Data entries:
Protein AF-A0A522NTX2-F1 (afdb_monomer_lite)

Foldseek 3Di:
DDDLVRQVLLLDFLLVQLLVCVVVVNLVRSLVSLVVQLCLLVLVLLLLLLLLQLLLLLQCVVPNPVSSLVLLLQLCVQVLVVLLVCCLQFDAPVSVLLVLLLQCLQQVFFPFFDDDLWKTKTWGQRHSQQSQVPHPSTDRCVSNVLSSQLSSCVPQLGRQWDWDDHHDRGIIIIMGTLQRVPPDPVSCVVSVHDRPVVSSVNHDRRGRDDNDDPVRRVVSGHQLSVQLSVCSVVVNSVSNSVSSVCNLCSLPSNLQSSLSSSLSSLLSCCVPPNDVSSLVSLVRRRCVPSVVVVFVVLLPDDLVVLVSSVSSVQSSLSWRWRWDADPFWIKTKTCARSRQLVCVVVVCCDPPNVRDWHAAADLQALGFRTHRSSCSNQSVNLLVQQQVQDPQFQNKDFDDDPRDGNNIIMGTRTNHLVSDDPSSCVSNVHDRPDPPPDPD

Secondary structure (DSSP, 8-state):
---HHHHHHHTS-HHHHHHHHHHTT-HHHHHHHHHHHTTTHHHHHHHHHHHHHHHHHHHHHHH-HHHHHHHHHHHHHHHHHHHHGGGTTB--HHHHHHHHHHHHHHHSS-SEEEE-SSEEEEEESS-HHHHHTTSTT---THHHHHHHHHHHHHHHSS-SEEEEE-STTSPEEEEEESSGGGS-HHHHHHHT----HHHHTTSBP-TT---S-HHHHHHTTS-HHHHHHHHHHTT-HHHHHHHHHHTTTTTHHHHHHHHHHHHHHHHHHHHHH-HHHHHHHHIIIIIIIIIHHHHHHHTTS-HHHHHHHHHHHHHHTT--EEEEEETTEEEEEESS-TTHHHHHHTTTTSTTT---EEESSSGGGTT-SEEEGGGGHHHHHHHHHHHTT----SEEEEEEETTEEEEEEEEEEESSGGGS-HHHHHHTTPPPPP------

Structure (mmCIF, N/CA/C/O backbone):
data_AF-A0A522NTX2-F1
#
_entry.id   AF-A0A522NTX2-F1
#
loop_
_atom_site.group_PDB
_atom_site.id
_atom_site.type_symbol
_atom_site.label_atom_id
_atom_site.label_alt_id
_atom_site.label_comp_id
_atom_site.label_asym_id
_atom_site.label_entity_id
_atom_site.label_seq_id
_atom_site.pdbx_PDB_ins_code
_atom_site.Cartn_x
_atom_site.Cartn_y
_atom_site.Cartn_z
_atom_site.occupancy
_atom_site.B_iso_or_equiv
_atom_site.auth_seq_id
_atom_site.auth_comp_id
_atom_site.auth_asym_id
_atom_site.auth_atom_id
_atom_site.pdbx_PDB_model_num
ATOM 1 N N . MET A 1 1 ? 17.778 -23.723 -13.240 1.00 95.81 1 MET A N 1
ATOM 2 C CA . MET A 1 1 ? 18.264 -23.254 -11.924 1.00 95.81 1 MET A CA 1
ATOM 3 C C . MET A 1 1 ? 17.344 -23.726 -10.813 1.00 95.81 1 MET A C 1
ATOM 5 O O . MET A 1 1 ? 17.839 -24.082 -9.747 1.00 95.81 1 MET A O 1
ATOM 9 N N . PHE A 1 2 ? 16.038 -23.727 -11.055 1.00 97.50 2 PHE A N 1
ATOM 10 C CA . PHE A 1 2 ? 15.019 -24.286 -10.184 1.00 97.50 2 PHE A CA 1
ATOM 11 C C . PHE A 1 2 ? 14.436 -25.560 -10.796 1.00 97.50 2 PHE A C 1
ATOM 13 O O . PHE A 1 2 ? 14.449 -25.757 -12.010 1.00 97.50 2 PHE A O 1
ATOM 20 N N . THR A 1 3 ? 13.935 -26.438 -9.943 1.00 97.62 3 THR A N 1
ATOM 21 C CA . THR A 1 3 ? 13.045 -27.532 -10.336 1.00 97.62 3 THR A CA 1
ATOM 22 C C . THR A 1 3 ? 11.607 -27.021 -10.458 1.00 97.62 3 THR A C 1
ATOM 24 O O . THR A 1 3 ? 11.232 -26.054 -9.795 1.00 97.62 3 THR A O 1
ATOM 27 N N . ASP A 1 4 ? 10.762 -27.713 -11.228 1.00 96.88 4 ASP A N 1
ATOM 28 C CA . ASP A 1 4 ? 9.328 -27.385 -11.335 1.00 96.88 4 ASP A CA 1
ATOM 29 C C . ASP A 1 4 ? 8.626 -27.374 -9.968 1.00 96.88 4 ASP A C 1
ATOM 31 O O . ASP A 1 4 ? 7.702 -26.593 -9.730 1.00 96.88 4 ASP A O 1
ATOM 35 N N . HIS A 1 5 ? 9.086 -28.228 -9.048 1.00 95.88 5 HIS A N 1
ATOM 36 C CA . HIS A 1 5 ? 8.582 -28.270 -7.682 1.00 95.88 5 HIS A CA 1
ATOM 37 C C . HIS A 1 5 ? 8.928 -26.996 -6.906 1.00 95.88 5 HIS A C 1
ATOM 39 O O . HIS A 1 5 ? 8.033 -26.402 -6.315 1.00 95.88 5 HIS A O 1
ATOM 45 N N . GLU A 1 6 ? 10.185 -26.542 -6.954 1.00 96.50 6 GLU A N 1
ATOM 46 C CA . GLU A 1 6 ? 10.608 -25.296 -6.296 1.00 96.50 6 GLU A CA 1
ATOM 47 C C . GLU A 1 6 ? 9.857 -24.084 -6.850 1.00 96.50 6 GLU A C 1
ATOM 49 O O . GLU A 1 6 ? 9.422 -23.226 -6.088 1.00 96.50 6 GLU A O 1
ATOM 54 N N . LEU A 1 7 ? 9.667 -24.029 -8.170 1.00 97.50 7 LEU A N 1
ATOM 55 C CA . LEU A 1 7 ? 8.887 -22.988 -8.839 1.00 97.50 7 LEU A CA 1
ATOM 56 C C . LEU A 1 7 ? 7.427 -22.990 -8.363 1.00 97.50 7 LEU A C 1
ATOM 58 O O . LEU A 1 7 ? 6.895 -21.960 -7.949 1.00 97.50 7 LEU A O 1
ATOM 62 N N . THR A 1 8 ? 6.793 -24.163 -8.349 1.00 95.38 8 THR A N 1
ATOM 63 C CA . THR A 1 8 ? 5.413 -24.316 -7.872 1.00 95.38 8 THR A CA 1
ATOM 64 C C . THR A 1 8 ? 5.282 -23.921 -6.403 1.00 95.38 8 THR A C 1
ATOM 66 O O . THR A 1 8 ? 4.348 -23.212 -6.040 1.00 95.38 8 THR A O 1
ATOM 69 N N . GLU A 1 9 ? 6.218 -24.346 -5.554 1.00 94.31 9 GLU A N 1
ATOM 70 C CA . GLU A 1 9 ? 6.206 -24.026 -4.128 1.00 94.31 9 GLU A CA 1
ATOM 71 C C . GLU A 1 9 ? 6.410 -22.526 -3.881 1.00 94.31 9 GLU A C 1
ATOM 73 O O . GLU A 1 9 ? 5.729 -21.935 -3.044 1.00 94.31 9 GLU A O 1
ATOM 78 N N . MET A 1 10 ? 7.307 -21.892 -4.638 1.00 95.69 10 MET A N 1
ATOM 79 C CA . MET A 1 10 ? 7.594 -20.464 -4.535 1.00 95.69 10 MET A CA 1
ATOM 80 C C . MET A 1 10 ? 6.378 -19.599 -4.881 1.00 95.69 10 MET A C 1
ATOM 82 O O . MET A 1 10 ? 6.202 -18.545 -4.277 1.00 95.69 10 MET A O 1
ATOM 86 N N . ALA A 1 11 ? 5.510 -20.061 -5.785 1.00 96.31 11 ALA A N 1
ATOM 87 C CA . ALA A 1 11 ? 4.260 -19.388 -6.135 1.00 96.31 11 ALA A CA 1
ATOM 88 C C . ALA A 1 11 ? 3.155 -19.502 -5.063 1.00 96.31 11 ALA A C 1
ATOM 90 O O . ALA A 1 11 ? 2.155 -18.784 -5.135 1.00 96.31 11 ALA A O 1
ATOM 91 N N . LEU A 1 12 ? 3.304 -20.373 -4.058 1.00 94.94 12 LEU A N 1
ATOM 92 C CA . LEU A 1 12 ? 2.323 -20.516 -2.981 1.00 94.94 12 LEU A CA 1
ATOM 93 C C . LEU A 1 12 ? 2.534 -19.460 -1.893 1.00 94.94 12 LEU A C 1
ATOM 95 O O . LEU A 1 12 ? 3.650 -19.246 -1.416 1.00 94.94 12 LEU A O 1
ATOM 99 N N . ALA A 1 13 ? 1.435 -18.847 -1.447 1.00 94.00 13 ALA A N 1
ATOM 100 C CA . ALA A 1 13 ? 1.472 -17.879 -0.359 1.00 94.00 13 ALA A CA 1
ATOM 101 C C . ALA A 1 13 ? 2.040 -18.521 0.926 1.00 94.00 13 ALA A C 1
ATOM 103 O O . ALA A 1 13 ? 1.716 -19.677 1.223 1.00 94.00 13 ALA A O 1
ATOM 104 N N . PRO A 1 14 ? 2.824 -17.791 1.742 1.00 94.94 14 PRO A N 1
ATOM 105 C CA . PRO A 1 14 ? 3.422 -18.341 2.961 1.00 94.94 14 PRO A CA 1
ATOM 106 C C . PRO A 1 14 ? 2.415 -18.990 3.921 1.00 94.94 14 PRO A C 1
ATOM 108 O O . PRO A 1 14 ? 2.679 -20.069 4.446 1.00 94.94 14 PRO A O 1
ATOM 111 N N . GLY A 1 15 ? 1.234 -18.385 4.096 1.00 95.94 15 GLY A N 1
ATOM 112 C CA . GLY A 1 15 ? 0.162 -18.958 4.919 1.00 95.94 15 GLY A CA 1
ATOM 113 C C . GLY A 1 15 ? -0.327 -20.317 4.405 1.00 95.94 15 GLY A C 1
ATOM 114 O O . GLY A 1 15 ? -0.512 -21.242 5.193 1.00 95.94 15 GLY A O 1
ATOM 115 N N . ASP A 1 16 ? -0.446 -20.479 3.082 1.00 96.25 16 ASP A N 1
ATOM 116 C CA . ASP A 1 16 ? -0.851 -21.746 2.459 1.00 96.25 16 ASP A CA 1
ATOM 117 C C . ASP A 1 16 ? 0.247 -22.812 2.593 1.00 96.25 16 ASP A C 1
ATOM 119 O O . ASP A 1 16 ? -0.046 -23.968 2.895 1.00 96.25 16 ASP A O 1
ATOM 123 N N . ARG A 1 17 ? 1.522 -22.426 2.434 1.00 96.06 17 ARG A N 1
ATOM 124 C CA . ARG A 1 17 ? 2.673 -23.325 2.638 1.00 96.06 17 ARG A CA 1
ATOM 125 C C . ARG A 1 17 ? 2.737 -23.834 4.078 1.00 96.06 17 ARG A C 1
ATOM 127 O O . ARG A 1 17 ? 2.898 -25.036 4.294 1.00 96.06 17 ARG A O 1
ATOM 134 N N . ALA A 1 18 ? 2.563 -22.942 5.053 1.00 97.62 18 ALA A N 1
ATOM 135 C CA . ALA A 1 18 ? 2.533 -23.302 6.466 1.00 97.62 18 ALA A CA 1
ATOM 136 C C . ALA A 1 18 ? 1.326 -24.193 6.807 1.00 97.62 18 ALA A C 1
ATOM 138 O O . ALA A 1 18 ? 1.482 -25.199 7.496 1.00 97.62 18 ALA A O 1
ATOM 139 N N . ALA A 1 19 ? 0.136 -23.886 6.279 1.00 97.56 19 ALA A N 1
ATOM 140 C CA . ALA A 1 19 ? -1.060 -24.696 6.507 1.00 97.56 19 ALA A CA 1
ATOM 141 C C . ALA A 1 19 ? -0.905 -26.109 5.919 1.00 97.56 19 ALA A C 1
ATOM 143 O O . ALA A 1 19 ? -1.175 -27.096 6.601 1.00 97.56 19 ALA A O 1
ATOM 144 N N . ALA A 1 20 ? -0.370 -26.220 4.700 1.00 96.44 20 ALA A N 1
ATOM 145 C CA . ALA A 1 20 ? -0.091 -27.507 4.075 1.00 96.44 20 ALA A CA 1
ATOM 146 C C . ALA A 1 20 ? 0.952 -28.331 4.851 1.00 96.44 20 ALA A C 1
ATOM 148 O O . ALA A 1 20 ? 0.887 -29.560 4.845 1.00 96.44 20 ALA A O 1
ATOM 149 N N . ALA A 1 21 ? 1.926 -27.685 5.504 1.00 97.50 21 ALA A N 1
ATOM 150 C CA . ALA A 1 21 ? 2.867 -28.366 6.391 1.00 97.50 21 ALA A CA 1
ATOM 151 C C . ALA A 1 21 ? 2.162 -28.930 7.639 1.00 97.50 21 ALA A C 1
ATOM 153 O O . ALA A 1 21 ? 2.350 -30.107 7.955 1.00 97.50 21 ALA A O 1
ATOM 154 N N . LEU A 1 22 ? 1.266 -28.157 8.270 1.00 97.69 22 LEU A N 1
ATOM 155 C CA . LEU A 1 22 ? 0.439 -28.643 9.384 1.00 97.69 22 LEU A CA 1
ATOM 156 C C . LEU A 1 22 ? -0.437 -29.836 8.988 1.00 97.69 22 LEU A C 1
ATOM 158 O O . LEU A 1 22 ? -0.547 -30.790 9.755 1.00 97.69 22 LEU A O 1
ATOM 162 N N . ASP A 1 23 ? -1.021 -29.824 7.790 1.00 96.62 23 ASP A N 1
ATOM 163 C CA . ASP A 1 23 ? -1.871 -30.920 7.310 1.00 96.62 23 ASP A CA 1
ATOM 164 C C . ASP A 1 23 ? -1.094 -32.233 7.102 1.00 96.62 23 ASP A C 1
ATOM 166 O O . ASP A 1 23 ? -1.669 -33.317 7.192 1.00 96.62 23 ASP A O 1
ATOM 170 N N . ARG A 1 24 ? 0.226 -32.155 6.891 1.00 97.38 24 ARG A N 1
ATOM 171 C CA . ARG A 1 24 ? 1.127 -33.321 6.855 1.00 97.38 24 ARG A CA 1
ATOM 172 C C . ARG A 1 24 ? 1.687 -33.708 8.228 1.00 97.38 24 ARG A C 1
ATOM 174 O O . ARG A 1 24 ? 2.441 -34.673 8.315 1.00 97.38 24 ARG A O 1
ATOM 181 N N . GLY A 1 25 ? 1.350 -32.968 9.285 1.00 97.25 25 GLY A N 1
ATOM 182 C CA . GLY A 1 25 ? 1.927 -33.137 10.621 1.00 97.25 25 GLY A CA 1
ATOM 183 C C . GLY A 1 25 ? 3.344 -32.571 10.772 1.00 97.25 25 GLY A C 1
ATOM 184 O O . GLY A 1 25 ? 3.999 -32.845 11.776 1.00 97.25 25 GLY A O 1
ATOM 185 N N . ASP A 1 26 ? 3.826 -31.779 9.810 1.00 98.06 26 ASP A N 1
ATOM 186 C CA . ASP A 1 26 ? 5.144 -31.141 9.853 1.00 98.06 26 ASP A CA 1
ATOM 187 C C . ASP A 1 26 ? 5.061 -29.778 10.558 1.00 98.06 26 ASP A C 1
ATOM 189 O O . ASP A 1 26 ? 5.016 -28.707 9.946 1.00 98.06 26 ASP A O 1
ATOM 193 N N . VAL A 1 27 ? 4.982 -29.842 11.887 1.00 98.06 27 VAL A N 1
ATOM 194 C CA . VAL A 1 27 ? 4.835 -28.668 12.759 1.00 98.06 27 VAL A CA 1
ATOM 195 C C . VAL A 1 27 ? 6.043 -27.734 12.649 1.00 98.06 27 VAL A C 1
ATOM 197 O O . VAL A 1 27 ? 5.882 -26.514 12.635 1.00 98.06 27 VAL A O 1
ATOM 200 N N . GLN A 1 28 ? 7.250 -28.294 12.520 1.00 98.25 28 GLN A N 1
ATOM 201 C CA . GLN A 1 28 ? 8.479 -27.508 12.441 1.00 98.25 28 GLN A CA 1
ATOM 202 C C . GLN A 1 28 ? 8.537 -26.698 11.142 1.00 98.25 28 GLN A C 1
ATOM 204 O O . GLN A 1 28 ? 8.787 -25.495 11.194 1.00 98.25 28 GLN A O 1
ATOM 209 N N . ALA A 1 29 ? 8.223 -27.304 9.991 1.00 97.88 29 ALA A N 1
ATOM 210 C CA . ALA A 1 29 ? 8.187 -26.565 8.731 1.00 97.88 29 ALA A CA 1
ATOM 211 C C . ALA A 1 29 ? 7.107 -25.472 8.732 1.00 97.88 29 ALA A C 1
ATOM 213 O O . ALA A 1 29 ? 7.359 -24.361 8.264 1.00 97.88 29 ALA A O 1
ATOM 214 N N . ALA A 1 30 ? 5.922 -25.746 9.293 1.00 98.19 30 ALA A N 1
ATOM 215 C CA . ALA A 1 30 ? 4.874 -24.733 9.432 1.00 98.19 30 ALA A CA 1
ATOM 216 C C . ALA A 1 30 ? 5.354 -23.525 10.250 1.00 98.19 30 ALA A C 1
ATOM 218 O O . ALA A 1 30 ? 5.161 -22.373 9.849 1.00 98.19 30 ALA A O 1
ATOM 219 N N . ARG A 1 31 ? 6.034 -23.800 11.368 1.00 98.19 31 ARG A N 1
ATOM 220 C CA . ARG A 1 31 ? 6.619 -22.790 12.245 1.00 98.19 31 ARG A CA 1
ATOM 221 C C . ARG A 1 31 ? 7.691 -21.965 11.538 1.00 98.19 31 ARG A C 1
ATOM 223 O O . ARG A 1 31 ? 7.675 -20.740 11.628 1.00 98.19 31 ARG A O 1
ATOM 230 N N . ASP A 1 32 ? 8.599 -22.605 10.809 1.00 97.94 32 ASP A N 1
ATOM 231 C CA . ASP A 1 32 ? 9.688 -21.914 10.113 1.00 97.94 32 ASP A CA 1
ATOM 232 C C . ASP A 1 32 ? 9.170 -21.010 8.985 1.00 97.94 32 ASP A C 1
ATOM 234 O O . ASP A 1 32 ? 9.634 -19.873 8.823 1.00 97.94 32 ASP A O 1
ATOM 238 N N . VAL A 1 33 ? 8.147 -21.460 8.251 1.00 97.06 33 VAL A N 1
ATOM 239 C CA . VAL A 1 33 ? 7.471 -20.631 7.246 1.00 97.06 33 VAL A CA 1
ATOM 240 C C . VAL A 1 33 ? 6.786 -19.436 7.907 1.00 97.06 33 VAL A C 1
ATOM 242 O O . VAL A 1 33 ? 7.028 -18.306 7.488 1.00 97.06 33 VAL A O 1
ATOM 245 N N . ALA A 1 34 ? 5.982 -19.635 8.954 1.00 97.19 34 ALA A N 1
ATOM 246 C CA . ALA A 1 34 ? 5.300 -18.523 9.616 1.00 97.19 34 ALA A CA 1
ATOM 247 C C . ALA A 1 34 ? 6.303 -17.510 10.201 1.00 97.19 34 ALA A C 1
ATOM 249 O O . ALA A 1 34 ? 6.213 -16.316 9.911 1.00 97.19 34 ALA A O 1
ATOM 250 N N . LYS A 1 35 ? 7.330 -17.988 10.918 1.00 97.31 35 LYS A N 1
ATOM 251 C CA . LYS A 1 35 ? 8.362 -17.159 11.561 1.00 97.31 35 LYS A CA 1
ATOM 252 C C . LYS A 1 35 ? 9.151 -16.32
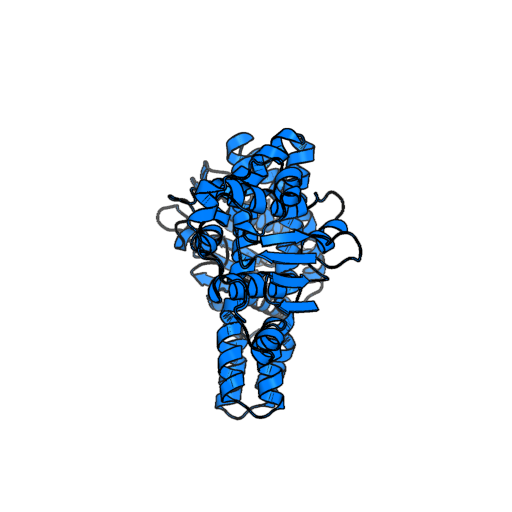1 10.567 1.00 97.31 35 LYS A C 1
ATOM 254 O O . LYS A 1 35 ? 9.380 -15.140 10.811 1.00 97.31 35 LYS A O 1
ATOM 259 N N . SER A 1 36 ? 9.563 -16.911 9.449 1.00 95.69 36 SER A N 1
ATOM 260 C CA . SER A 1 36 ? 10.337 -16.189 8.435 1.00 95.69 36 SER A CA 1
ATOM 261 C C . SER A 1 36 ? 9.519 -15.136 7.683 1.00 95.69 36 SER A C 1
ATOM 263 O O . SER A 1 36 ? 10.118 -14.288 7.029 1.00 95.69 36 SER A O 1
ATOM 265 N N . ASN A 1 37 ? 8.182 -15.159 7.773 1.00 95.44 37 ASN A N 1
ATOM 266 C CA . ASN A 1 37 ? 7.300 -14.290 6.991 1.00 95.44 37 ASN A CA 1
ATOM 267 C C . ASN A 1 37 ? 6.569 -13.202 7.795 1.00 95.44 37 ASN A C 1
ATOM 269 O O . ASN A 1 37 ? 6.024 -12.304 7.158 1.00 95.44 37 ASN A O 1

WHAT NEEDS TO BE DONE:
Give back exactly the lines above, from the line containing "ATOM 146 C C" through the line containing "ATOM 151 C C", with both end lines and nothing more.

ANSWER SECTION:
ATOM 146 C C . ALA A 1 20 ? 0.952 -28.331 4.851 1.00 96.44 20 ALA A C 1
ATOM 148 O O . ALA A 1 20 ? 0.887 -29.560 4.845 1.00 96.44 20 ALA A O 1
ATOM 149 N N . ALA A 1 21 ? 1.926 -27.685 5.504 1.00 97.50 21 ALA A N 1
ATOM 150 C CA . ALA A 1 21 ? 2.867 -28.366 6.391 1.00 97.50 21 ALA A CA 1
ATOM 151 C C . ALA A 1 21 ? 2.162 -28.930 7.639 1.00 97.50 21 ALA A C 1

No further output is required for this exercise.